Using AI to Treat Teenagers With Schizophrenia
Computer science professor Ian Davidson will bring expertise in explainable artificial intelligence (XAI) and deep learning (DL) to a new National Institute of Health (NIH)-funded project to treat teenagers with schizophrenia. The five-year, $3.4 million project funds trials using AI to prescribe treatments for each patient based off medical images of their brains. The project is led by UC Davis School of Medicine professor Cam Carter with co-PIs Davidson and Tyler Lesh, John Ragland and Tara Niendam from the Department of Psychiatry and Behavioral Sciences.
Precision treatment
While schizophrenia is manageable with proper treatment, everyone’s brain operates differently, meaning some treatments will work for some people, but not for others. Currently, finding the right treatment requires long test periods to determine whether they are effective. This is especially a problem for young people with schizophrenia, as the sooner they are treated, the better the outcomes.
“These are big issues that are helping some of the most disadvantaged people,” said Davidson. “And given the right circumstances and data, we think a machine can potentially do a better job than a human.”
The clinical trial will enroll adolescent schizophrenia patients, who will have their brains imaged for the AI to use to recommend a treatment. The AI will be trained by being shown these brain images alongside the treatments that did or did not work for each patient.
“This idea of precision medicine relies on data to make decisions,” he said. “We are applying deep learning to learn what types of people’s brains respond to what types of treatments.”
The team hopes the machine can find patterns and be able to quickly recommend the most effective treatment to new patients. If effective, the technology will help doctors give patients the treatment they need faster.
Explainable AI (XAI)
As part of the project, Davidson’s team will tackle two challenging problems in AI. The first is making sure the machine can communicate why it made the treatment recommendation it did for each case. Doctors need to be able to validate the results and ensure fairness and patients need to understand the factors that influenced the decision for the sake of transparency.
The other challenge is what’s known as the small data problem. The AI in this study has to learn from only a couple hundred data instances, as opposed to the millions it would get if it were looking at something like data from Google.

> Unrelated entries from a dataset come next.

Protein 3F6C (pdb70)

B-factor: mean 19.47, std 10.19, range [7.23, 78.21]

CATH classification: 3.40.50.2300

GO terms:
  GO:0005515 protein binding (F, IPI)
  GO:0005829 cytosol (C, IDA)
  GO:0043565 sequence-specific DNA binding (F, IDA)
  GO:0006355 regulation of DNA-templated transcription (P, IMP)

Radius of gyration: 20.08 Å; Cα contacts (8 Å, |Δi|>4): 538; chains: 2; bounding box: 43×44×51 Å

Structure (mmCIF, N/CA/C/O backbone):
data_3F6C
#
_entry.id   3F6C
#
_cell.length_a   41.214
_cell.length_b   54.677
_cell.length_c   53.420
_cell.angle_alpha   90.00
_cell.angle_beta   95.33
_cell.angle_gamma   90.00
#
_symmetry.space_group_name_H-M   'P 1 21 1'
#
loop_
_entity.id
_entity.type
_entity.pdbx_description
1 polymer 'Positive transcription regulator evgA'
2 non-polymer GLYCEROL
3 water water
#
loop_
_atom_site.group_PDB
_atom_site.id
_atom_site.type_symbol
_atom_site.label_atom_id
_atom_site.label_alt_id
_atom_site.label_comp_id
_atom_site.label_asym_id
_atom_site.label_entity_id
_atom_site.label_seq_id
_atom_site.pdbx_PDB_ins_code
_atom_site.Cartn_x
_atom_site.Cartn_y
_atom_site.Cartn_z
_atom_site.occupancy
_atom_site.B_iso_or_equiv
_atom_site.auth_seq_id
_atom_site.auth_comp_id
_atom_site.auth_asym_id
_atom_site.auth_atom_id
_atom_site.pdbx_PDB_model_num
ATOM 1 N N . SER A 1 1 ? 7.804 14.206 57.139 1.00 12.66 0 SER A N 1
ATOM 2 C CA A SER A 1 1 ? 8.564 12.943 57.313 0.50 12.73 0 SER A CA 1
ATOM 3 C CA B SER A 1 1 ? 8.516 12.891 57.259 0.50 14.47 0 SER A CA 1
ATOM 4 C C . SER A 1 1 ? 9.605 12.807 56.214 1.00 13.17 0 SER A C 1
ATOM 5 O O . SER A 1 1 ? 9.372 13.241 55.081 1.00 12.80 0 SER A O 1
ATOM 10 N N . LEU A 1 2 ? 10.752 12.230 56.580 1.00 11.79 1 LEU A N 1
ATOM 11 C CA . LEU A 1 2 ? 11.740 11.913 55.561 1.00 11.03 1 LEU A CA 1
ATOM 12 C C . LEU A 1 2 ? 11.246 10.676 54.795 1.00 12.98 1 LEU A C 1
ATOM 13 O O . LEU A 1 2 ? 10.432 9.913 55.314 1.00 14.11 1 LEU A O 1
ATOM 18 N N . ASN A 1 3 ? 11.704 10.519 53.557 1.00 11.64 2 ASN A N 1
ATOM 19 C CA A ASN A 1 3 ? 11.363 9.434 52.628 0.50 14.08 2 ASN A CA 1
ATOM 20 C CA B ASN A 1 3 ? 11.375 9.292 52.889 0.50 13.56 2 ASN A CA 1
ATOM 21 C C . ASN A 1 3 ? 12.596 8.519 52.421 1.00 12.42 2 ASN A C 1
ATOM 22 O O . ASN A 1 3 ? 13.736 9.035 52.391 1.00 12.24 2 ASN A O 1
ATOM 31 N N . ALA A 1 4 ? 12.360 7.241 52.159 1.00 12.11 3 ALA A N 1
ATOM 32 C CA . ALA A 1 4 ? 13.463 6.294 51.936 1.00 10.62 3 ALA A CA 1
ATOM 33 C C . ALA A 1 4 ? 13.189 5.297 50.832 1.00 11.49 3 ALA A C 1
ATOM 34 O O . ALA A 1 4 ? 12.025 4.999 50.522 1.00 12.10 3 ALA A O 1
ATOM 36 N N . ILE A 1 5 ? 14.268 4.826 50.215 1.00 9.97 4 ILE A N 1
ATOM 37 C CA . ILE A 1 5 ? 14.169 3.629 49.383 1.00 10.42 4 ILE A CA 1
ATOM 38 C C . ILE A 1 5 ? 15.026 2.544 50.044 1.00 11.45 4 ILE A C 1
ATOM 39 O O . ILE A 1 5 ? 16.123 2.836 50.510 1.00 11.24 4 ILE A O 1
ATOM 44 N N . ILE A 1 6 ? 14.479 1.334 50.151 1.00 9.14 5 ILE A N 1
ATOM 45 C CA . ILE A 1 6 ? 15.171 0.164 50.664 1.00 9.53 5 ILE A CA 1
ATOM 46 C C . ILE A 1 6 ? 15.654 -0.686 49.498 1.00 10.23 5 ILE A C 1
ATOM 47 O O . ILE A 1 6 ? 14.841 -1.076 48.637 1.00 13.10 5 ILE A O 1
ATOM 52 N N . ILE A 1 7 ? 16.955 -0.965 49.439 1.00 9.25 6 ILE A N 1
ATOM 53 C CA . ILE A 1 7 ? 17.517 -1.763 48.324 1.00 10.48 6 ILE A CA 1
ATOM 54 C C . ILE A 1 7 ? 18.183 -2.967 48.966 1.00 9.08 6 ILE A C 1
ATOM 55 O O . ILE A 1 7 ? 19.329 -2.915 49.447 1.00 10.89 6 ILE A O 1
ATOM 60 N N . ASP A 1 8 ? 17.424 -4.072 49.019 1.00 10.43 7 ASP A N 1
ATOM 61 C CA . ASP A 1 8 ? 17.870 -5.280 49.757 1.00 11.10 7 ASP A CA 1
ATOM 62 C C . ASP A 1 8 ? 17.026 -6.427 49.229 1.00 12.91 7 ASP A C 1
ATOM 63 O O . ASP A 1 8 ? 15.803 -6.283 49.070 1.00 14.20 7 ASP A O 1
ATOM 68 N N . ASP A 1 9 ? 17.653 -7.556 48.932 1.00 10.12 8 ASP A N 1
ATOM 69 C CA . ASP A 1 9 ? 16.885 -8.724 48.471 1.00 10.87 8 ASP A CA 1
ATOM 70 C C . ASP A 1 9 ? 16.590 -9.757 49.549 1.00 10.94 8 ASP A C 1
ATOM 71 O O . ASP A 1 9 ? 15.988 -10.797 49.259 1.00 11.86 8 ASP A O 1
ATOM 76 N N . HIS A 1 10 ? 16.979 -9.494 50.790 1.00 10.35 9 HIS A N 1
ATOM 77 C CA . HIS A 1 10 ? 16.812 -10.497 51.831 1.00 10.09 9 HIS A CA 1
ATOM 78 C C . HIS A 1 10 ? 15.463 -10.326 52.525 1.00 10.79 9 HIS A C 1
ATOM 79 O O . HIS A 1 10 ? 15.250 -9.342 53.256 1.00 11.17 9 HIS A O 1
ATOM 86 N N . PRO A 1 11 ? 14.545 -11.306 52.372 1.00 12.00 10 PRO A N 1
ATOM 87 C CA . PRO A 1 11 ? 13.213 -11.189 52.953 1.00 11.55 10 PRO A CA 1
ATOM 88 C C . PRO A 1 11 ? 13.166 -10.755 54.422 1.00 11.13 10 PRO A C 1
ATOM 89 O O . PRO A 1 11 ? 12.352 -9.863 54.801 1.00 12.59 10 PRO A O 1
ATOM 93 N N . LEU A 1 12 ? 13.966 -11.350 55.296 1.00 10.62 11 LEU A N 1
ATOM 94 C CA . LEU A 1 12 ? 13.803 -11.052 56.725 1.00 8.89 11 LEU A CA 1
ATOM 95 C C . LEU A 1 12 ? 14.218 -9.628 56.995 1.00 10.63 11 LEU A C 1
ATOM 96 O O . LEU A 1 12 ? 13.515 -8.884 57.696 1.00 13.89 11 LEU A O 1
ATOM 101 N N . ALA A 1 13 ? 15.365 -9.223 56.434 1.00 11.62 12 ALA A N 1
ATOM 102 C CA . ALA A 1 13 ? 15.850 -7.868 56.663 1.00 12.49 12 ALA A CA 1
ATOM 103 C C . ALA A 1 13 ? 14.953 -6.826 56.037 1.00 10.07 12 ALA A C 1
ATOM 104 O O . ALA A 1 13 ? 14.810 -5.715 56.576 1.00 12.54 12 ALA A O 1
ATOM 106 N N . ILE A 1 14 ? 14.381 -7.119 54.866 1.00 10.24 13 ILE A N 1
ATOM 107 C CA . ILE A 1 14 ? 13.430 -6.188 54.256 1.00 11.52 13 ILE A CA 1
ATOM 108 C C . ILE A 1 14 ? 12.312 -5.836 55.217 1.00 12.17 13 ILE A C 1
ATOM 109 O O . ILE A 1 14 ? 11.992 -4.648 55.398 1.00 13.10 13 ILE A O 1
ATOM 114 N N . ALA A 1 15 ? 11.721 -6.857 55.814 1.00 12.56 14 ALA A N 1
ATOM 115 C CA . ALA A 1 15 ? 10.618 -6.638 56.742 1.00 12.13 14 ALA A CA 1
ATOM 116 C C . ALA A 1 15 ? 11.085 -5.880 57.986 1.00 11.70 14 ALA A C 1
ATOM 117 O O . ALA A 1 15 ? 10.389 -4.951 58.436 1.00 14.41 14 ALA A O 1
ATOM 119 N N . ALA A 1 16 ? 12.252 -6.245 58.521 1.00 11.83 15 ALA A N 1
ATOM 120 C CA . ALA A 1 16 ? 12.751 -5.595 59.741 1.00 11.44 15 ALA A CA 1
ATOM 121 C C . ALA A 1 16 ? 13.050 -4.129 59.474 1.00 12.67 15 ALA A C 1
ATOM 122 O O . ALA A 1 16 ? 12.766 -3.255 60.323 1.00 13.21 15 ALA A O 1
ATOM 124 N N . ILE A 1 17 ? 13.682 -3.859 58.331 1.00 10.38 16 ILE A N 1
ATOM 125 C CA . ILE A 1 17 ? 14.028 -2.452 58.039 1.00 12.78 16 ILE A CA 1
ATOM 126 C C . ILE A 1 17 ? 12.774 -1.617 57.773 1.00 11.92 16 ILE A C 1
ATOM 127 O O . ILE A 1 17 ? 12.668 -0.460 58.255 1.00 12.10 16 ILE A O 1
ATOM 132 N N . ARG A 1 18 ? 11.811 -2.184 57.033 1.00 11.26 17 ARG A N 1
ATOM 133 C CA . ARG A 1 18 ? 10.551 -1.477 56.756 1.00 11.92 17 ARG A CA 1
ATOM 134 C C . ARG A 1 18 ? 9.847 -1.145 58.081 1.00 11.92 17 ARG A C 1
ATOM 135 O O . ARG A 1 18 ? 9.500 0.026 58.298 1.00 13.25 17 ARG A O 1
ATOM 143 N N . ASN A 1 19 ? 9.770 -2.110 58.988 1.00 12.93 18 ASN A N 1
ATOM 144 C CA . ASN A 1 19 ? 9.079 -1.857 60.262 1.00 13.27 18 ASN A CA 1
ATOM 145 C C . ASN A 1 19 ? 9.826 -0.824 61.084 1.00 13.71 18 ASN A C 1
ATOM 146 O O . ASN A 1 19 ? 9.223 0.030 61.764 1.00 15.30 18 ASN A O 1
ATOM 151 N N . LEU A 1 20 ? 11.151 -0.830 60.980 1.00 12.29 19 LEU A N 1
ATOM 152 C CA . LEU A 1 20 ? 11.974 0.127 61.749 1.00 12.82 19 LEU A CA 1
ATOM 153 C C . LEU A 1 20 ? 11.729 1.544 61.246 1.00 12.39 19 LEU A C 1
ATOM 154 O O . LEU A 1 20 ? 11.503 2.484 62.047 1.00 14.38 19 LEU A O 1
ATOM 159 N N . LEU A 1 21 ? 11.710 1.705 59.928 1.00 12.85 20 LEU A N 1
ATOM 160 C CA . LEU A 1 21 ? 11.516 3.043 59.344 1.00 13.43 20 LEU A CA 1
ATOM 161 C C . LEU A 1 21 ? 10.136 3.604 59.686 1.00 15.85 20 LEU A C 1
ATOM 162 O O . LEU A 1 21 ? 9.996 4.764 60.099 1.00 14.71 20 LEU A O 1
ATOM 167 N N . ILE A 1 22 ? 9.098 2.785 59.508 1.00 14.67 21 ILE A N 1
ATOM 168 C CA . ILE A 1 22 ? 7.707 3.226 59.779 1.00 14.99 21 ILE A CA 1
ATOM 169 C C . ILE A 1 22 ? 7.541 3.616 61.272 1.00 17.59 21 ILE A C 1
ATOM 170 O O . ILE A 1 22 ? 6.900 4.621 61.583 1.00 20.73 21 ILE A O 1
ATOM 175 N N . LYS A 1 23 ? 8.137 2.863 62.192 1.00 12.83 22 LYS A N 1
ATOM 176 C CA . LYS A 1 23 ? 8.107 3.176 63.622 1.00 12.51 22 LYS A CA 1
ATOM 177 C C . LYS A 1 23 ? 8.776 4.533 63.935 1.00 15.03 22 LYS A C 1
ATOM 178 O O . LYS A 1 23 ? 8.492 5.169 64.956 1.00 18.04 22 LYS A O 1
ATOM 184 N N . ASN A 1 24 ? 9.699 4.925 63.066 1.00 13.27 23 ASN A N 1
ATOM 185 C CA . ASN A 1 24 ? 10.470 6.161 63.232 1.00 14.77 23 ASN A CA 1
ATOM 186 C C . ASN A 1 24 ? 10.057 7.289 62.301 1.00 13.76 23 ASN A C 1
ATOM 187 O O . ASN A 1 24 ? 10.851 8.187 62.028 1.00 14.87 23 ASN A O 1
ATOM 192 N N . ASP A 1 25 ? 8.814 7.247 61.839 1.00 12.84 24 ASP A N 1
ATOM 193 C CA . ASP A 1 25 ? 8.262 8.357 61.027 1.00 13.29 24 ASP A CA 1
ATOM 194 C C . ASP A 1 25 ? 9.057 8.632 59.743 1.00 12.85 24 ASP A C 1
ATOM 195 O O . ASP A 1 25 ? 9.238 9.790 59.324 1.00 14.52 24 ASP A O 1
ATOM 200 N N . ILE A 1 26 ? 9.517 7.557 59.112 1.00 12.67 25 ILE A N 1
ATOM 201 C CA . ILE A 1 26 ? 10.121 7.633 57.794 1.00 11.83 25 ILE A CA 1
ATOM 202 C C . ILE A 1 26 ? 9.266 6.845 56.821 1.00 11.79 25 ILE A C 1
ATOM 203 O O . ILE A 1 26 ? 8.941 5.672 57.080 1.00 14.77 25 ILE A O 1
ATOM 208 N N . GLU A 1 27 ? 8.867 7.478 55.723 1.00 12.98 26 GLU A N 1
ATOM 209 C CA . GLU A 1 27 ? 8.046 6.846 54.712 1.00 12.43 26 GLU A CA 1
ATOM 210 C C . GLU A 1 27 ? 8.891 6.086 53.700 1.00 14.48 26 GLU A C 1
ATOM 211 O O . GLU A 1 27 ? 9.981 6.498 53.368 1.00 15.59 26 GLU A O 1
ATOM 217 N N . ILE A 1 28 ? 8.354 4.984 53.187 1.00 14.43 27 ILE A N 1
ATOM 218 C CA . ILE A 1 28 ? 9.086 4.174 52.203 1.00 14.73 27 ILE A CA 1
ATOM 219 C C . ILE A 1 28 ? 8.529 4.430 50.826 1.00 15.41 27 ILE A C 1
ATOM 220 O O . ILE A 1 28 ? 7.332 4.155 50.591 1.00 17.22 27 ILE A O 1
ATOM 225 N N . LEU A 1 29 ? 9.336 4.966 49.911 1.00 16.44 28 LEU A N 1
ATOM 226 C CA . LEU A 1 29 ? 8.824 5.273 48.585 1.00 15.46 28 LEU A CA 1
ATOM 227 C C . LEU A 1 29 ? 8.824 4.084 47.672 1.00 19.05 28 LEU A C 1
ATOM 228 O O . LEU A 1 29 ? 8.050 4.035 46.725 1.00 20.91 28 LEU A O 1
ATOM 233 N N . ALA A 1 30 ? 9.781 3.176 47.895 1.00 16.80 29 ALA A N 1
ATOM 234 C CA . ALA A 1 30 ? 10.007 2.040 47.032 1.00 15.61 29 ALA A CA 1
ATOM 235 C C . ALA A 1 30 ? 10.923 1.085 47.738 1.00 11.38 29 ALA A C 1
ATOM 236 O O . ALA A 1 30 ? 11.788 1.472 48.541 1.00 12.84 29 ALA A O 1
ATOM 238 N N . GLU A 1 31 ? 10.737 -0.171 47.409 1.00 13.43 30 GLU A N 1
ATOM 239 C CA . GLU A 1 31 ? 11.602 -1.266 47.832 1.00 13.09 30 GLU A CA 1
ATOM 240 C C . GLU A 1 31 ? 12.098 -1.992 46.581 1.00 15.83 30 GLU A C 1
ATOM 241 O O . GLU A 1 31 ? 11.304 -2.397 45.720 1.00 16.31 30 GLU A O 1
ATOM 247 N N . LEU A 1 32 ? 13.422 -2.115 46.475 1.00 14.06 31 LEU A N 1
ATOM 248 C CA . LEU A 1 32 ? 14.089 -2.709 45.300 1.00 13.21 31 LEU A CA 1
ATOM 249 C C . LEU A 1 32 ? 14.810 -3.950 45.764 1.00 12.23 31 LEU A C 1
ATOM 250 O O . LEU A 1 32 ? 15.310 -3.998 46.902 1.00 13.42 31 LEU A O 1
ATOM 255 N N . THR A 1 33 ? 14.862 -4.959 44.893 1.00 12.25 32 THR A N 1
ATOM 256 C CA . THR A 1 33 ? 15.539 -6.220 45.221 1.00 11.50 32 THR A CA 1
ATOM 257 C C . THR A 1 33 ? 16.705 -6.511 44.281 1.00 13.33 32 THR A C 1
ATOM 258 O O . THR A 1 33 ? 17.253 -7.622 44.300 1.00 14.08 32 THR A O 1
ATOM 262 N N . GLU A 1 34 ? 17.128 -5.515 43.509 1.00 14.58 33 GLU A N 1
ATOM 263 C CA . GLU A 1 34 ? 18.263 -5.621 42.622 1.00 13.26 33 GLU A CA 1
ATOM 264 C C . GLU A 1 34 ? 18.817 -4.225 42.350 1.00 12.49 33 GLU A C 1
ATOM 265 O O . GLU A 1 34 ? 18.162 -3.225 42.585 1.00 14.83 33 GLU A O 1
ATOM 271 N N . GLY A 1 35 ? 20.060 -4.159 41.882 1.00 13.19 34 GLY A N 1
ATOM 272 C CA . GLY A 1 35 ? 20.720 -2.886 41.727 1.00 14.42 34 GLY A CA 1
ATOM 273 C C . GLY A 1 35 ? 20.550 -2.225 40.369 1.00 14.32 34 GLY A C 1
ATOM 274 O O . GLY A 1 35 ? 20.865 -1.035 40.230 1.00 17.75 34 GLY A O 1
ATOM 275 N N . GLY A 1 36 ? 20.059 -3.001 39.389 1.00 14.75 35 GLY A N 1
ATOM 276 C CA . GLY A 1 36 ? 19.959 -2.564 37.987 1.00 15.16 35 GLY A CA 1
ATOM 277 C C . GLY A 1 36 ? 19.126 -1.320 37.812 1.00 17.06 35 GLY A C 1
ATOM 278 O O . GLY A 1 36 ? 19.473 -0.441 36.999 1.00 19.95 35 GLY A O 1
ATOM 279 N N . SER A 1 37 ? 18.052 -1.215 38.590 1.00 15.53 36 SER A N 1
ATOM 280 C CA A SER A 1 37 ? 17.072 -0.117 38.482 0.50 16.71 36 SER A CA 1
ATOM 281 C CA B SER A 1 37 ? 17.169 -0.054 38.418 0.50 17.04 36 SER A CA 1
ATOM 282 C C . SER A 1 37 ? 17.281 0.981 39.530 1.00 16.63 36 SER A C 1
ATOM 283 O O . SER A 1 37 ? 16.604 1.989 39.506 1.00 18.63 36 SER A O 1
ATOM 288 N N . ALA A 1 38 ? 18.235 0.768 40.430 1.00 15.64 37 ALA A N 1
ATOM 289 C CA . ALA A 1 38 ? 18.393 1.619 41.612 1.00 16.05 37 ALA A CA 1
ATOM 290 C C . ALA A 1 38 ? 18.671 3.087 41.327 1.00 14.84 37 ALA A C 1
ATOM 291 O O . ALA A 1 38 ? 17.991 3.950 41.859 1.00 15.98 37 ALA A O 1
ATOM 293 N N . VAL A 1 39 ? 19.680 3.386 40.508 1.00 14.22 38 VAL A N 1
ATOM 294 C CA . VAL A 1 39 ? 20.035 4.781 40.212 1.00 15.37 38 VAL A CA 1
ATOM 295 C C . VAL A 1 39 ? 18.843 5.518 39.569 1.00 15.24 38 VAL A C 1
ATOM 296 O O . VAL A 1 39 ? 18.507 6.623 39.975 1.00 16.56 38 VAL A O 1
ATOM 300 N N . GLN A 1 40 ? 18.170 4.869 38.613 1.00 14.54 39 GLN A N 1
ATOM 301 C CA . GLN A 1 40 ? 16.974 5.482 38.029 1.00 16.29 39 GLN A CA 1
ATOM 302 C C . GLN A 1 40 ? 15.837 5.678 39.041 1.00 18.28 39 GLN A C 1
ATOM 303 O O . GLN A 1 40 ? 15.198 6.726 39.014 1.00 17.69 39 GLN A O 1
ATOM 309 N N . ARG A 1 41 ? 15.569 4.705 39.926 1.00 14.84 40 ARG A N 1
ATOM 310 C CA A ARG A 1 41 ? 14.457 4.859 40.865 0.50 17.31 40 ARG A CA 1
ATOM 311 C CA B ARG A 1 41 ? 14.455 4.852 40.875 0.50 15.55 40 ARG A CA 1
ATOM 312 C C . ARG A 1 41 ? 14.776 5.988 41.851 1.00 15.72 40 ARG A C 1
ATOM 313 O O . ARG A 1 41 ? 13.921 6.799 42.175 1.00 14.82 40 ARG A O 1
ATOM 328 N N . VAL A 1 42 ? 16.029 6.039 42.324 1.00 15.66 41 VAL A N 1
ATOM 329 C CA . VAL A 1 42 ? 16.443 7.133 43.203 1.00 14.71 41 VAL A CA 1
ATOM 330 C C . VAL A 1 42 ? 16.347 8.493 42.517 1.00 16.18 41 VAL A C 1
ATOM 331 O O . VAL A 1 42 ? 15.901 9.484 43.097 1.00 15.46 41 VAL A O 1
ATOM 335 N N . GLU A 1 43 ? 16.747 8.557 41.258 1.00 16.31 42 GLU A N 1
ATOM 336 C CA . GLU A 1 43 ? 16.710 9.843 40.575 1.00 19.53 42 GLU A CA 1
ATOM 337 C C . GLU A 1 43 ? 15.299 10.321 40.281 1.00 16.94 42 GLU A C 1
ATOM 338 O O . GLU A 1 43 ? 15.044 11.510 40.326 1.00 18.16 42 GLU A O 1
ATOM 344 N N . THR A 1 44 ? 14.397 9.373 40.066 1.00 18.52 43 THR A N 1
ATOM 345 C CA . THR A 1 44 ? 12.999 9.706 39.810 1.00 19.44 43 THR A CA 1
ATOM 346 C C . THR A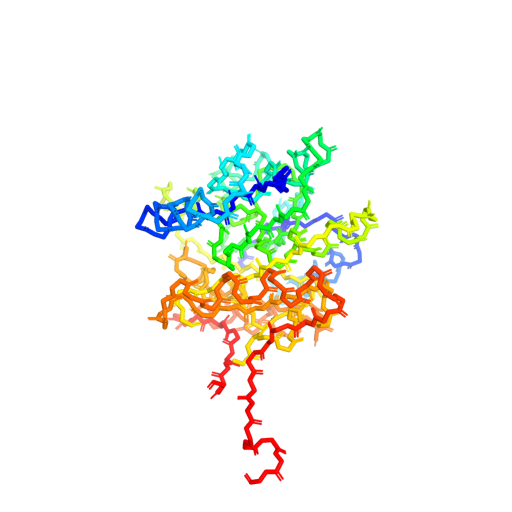 1 44 ? 12.234 10.044 41.097 1.00 21.87 43 THR A C 1
ATOM 347 O O . THR A 1 44 ? 11.511 11.036 41.168 1.00 23.03 43 THR A O 1
ATOM 351 N N . LEU A 1 45 ? 12.384 9.199 42.114 1.00 17.67 44 LEU A N 1
ATOM 352 C CA . LEU A 1 45 ? 11.572 9.292 43.337 1.00 16.80 44 LEU A CA 1
ATOM 353 C C . LEU A 1 45 ? 12.125 10.278 44.355 1.00 16.49 44 LEU A C 1
ATOM 354 O O . LEU A 1 45 ? 11.381 10.736 45.242 1.00 19.00 44 LEU A O 1
ATOM 359 N N . LYS A 1 46 ? 13.404 10.620 44.199 1.00 15.87 45 LYS A N 1
ATOM 360 C CA . LYS A 1 46 ? 14.038 11.598 45.040 1.00 14.72 45 LYS A CA 1
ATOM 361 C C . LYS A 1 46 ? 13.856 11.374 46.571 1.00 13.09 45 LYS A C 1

Their goal is to find ways to make up this gap, including teaching the AI to generate its own virtual patients that it can then train on.
“It’s a hard problem to deal with, but one way we’re looking into solving it is to teach the machine how to generate virtual instances so it can augment the real patient with the virtual patients,” he said.
Though Davidson’s group has done a lot of fundamental research in both topics that has been funded by Google, the National Science Foundation and the Office of Naval Research, this study is taking it to the next level.
“It’s a good example of basic research being applied to a real situation with real people,” he said.
The funding for the grant titled, “Pathophysiological Biomarkers of Treatment Response in Early Psychosis,” began July 1.